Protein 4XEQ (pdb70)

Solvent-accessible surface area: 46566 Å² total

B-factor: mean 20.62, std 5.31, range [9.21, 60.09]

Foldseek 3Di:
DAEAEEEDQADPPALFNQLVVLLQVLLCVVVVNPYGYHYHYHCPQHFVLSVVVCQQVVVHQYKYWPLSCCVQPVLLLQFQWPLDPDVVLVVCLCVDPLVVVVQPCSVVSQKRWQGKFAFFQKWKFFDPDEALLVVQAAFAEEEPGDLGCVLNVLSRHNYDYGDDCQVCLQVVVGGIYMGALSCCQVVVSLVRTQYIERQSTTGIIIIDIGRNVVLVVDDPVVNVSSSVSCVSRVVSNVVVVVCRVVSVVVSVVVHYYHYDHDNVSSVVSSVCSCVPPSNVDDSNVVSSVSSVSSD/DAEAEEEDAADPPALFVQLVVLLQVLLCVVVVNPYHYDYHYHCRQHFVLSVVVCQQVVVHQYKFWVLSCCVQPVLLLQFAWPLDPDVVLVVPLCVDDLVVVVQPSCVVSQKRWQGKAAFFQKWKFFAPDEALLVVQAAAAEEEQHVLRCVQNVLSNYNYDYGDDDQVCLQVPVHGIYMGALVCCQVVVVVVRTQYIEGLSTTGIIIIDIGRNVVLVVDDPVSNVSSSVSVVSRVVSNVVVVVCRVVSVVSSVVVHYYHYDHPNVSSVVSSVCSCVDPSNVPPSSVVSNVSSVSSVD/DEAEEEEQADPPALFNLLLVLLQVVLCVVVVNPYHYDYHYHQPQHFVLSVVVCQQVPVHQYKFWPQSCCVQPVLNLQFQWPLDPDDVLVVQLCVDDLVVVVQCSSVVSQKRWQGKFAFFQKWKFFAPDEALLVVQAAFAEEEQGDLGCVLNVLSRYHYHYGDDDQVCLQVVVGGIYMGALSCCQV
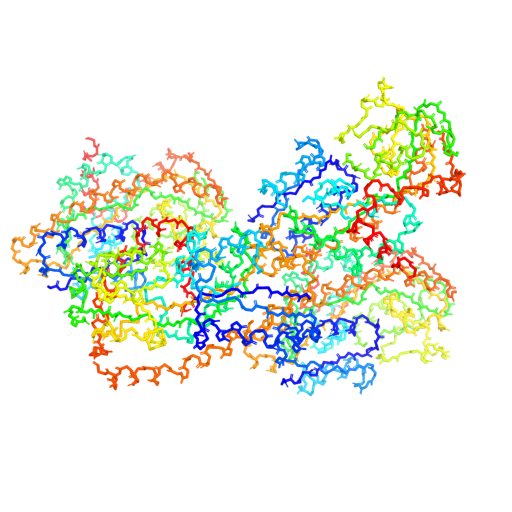VVVVVRTQYIERLSTTGIIIIDIGRRVVLVVDPPVVNCSSSVSVVSRVVSNVVVVVCRVVSVVVSVVVHYYHYDHPNVSSVVSSVCSCVDPSNVDPSNVVSNVSSVSSD/DEAEEEEQADPPALFNLLVVLLQVVLCVPVVPPYHYHYHYHCRQHFVLSVVVCLQVPVHQYKFWPLSCCVQPVLNLQFAWPLDPDVVLVCPLCVDPLVVVVQVVCVVSQKRFQGKAAFFQKWKFFAPDEALLVVQAAAAEEDQGVLRCVQNVLSHYNYDYGPDDQVCLQVVVGGIYMGALSCCQVVVVVVRTQEIESLSTTGIIITDIGRNVVLVPDPPVVNVSSSVSVVSRVVSNVVVVVCRVVSVVVSVVVHYYHYCHPNVSSVVSSVVSCVDPSNPPPSNVVSNVVSCSSD

Sequence (1179 aa):
AEDITLAVVTKPGSAQYVCAERFAQLLAERSDKRFNVVLHHSASLGTETDILQQVQLGAVQAIVTTGTLDAFVPEAALDFPFLFTDTTTADRVLDGPVGRGLLDRLSTAGFKGLHFSENGFRHLTNSIRPVTPDDVRGLKIRVESQVHRELWRTLGANPTPGWPIYAELQQGTLDGQENPLWVIAEYRLNEVQKHLSLTGHVYSTHTDLANLAWFEALPANDRRLLASCQDAALWQRTWSRQRDAAYLEQLRTAGQVIERPDIATFRQRVQPLSGSALFEHKGVRKALEDLAATRAEDITLAVVTKPGSAQYVCAERFAQLLAERSDKRFNVVLHHSASLGTETDILQQVQLGAVQAIVTTGTLDAFVPEAALDFPFLFTDTTTADRVLDGPVGRGLLDRLSTAGFKGLHFSENGFRHLTNSIRPVTPDDVRGLKIRVESQVHRELWRTLGANPTPGWPIYAELQQGTLDGQENPLWVIAEYRLNEVQKHLSLTGHVYSTHTDLANLAWFEALPANDRRLLASCQDAALWQRTWSRQRDAAYLEQLRTAGQVIERPDIATFRQRVQPLSGSALFEHKGVRKALEDLAATRAEDITLAVVTKPGSAQYVCAERFAQLLAERSDKRFNVVLHHSASLGTETDILQQVQLGAVQAIVTTGTLDAFVPEAALDFPFLFTDTTTADRVLDGPVGRGLLDRLSTAGFKGLHFSENGFRHLTNSIRPVTPDDVRGLKIRVESQVHRELWRTLGANPTPGWPIYAELQQGTLDGQENPLWVIAEYRLNEVQKHLSLTGHVYSTHTDLANLAWFEALPANDRRLLASCQDAALWQRTWSRQRDAAYLEQLRTAGQVIERPDIATFRQRVQPLSGSALFEHKGVRKALEDLAATREDITLAVVTKPGSAQYVCAERFAQLLAERSDKRFNVVLHHSASLGTETDILQQVQLGAVQAIVTTGTLDAFVPEAALDFPFLFTDTTTADRVLDGPVGRGLLDRLSSTAGFKGLHFSENGFRHLTNSIRPVTPDDVRGLKIRVESQVHRELWRTLGANPTPGWPIYAELQQGTLDGQENPLWVIAEYRLNEVQKHLSLTGHVYSTHTDLANLAWFEALPANDRRLLASCQDAALWQRTWSRQRDAAYLEQLRTAGQVIERPDIATFRQRVQPLSGSALFEHKGVRKALEDLAATR

CATH classification: 3.40.190.170

Structure (mmCIF, N/CA/C/O backbone):
data_4XEQ
#
_entry.id   4XEQ
#
_cell.length_a   83.750
_cell.length_b   73.600
_cell.length_c   100.210
_cell.angle_alpha   90.000
_cell.angle_beta   90.050
_cell.angle_gamma   90.000
#
_symmetry.space_group_name_H-M   'P 1 21 1'
#
loop_
_entity.id
_entity.type
_entity.pdbx_description
1 polymer 'TRAP dicarboxylate transporter, DctP subunit'
2 non-polymer PANTOATE
3 water water
#
loop_
_atom_site.group_PDB
_atom_site.id
_atom_site.type_symbol
_atom_site.label_atom_id
_atom_site.label_alt_id
_atom_site.label_comp_id
_atom_site.label_asym_id
_atom_site.label_entity_id
_atom_site.label_seq_id
_atom_site.pdbx_PDB_ins_code
_atom_site.Cartn_x
_atom_site.Cartn_y
_atom_site.Cartn_z
_atom_site.occupancy
_atom_site.B_iso_or_equiv
_atom_site.auth_seq_id
_atom_site.auth_comp_id
_atom_site.auth_asym_id
_atom_site.auth_atom_id
_atom_site.pdbx_PDB_model_num
ATOM 1 N N . ALA A 1 24 ? 87.736 -11.437 70.058 1.00 24.29 37 ALA A N 1
ATOM 2 C CA . ALA A 1 24 ? 88.978 -11.449 69.285 1.00 21.64 37 ALA A CA 1
ATOM 3 C C . ALA A 1 24 ? 89.726 -10.135 69.454 1.00 22.27 37 ALA A C 1
ATOM 4 O O . ALA A 1 24 ? 89.125 -9.101 69.720 1.00 23.60 37 ALA A O 1
ATOM 10 N N . GLU A 1 25 ? 91.047 -10.175 69.324 1.00 21.10 38 GLU A N 1
ATOM 11 C CA . GLU A 1 25 ? 91.821 -8.952 69.228 1.00 20.62 38 GLU A CA 1
ATOM 12 C C . GLU A 1 25 ? 91.906 -8.631 67.745 1.00 20.26 38 GLU A C 1
ATOM 13 O O . GLU A 1 25 ? 92.279 -9.478 66.934 1.00 19.05 38 GLU A O 1
ATOM 25 N N . ASP A 1 26 ? 91.509 -7.426 67.380 1.00 19.67 39 ASP A N 1
ATOM 26 C CA . ASP A 1 26 ? 91.629 -7.014 65.993 1.00 19.90 39 ASP A CA 1
ATOM 27 C C . ASP A 1 26 ? 93.054 -6.553 65.754 1.00 19.53 39 ASP A C 1
ATOM 28 O O . ASP A 1 26 ? 93.654 -5.917 66.606 1.00 20.86 39 ASP A O 1
ATOM 37 N N . ILE A 1 27 ? 93.607 -6.930 64.612 1.00 18.70 40 ILE A N 1
ATOM 38 C CA . ILE A 1 27 ? 94.923 -6.477 64.194 1.00 16.99 40 ILE A CA 1
ATOM 39 C C . ILE A 1 27 ? 94.765 -5.793 62.844 1.00 16.42 40 ILE A C 1
ATOM 40 O O . ILE A 1 27 ? 94.224 -6.386 61.921 1.00 16.46 40 ILE A O 1
ATOM 56 N N . THR A 1 28 ? 95.205 -4.548 62.723 1.00 15.94 41 THR A N 1
ATOM 57 C CA . THR A 1 28 ? 95.051 -3.818 61.467 1.00 15.24 41 THR A CA 1
ATOM 58 C C . THR A 1 28 ? 96.226 -4.076 60.544 1.00 14.66 41 THR A C 1
ATOM 59 O O . THR A 1 28 ? 97.369 -3.880 60.941 1.00 14.46 41 THR A O 1
ATOM 70 N N . LEU A 1 29 ? 95.962 -4.529 59.328 1.00 14.34 42 LEU A N 1
ATOM 71 C CA . LEU A 1 29 ? 97.031 -4.754 58.374 1.00 13.23 42 LEU A CA 1
ATOM 72 C C . LEU A 1 29 ? 96.718 -3.969 57.127 1.00 14.80 42 LEU A C 1
ATOM 73 O O . LEU A 1 29 ? 95.621 -4.117 56.580 1.00 15.38 42 LEU A O 1
ATOM 89 N N . ALA A 1 30 ? 97.664 -3.153 56.668 1.00 13.34 43 ALA A N 1
ATOM 90 C CA . ALA A 1 30 ? 97.449 -2.348 55.472 1.00 14.04 43 ALA A CA 1
ATOM 91 C C . ALA A 1 30 ? 98.237 -2.835 54.276 1.00 13.12 43 ALA A C 1
ATOM 92 O O . ALA A 1 30 ? 99.381 -3.242 54.413 1.00 12.36 43 ALA A O 1
ATOM 99 N N . VAL A 1 31 ? 97.607 -2.771 53.105 1.00 13.12 44 VAL A N 1
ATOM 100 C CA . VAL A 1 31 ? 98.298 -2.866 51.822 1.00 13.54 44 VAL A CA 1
--
# [Problem description]
Copy, with no alteration, the line that contains "ATOM 28 O O" and each remaining line of the listing above.

# [Solution for this task]
ATOM 28 O O . ASP A 1 26 ? 93.654 -5.917 66.606 1.00 20.86 39 ASP A O 1
ATOM 37 N N . ILE A 1 27 ? 93.607 -6.930 64.612 1.00 18.70 40 ILE A N 1
ATOM 38 C CA . ILE A 1 27 ? 94.923 -6.477 64.194 1.00 16.99 40 ILE A CA 1
ATOM 39 C C . ILE A 1 27 ? 94.765 -5.793 62.844 1.00 16.42 40 ILE A C 1
ATOM 40 O O . ILE A 1 27 ? 94.224 -6.386 61.921 1.00 16.46 40 ILE A O 1
ATOM 56 N N . THR A 1 28 ? 95.205 -4.548 62.723 1.00 15.94 41 THR A N 1
ATOM 57 C CA . THR A 1 28 ? 95.051 -3.818 61.467 1.00 15.24 41 THR A CA 1
ATOM 58 C C . THR A 1 28 ? 96.226 -4.076 60.544 1.00 14.66 41 THR A C 1
ATOM 59 O O . THR A 1 28 ? 97.369 -3.880 60.941 1.00 14.46 41 THR A O 1
ATOM 70 N N . LEU A 1 29 ? 95.962 -4.529 59.328 1.00 14.34 42 LEU A N 1
ATOM 71 C CA . LEU A 1 29 ? 97.031 -4.754 58.374 1.00 13.23 42 LEU A CA 1
ATOM 72 C C . LEU A 1 29 ? 96.718 -3.969 57.127 1.00 14.80 42 LEU A C 1
ATOM 73 O O . LEU A 1 29 ? 95.621 -4.117 56.580 1.00 15.38 42 LEU A O 1
ATOM 89 N N . ALA A 1 30 ? 97.664 -3.153 56.668 1.00 13.34 43 ALA A N 1
ATOM 90 C CA . ALA A 1 30 ? 97.449 -2.348 55.472 1.00 14.04 43 ALA A CA 1
ATOM 91 C C . ALA A 1 30 ? 98.237 -2.835 54.276 1.00 13.12 43 ALA A C 1
ATOM 92 O O . ALA A 1 30 ? 99.381 -3.242 54.413 1.00 12.36 43 ALA A O 1
ATOM 99 N N . VAL A 1 31 ? 97.607 -2.771 53.105 1.00 13.12 44 VAL A N 1
ATOM 100 C CA . VAL A 1 31 ? 98.298 -2.866 51.822 1.00 13.54 44 VAL A CA 1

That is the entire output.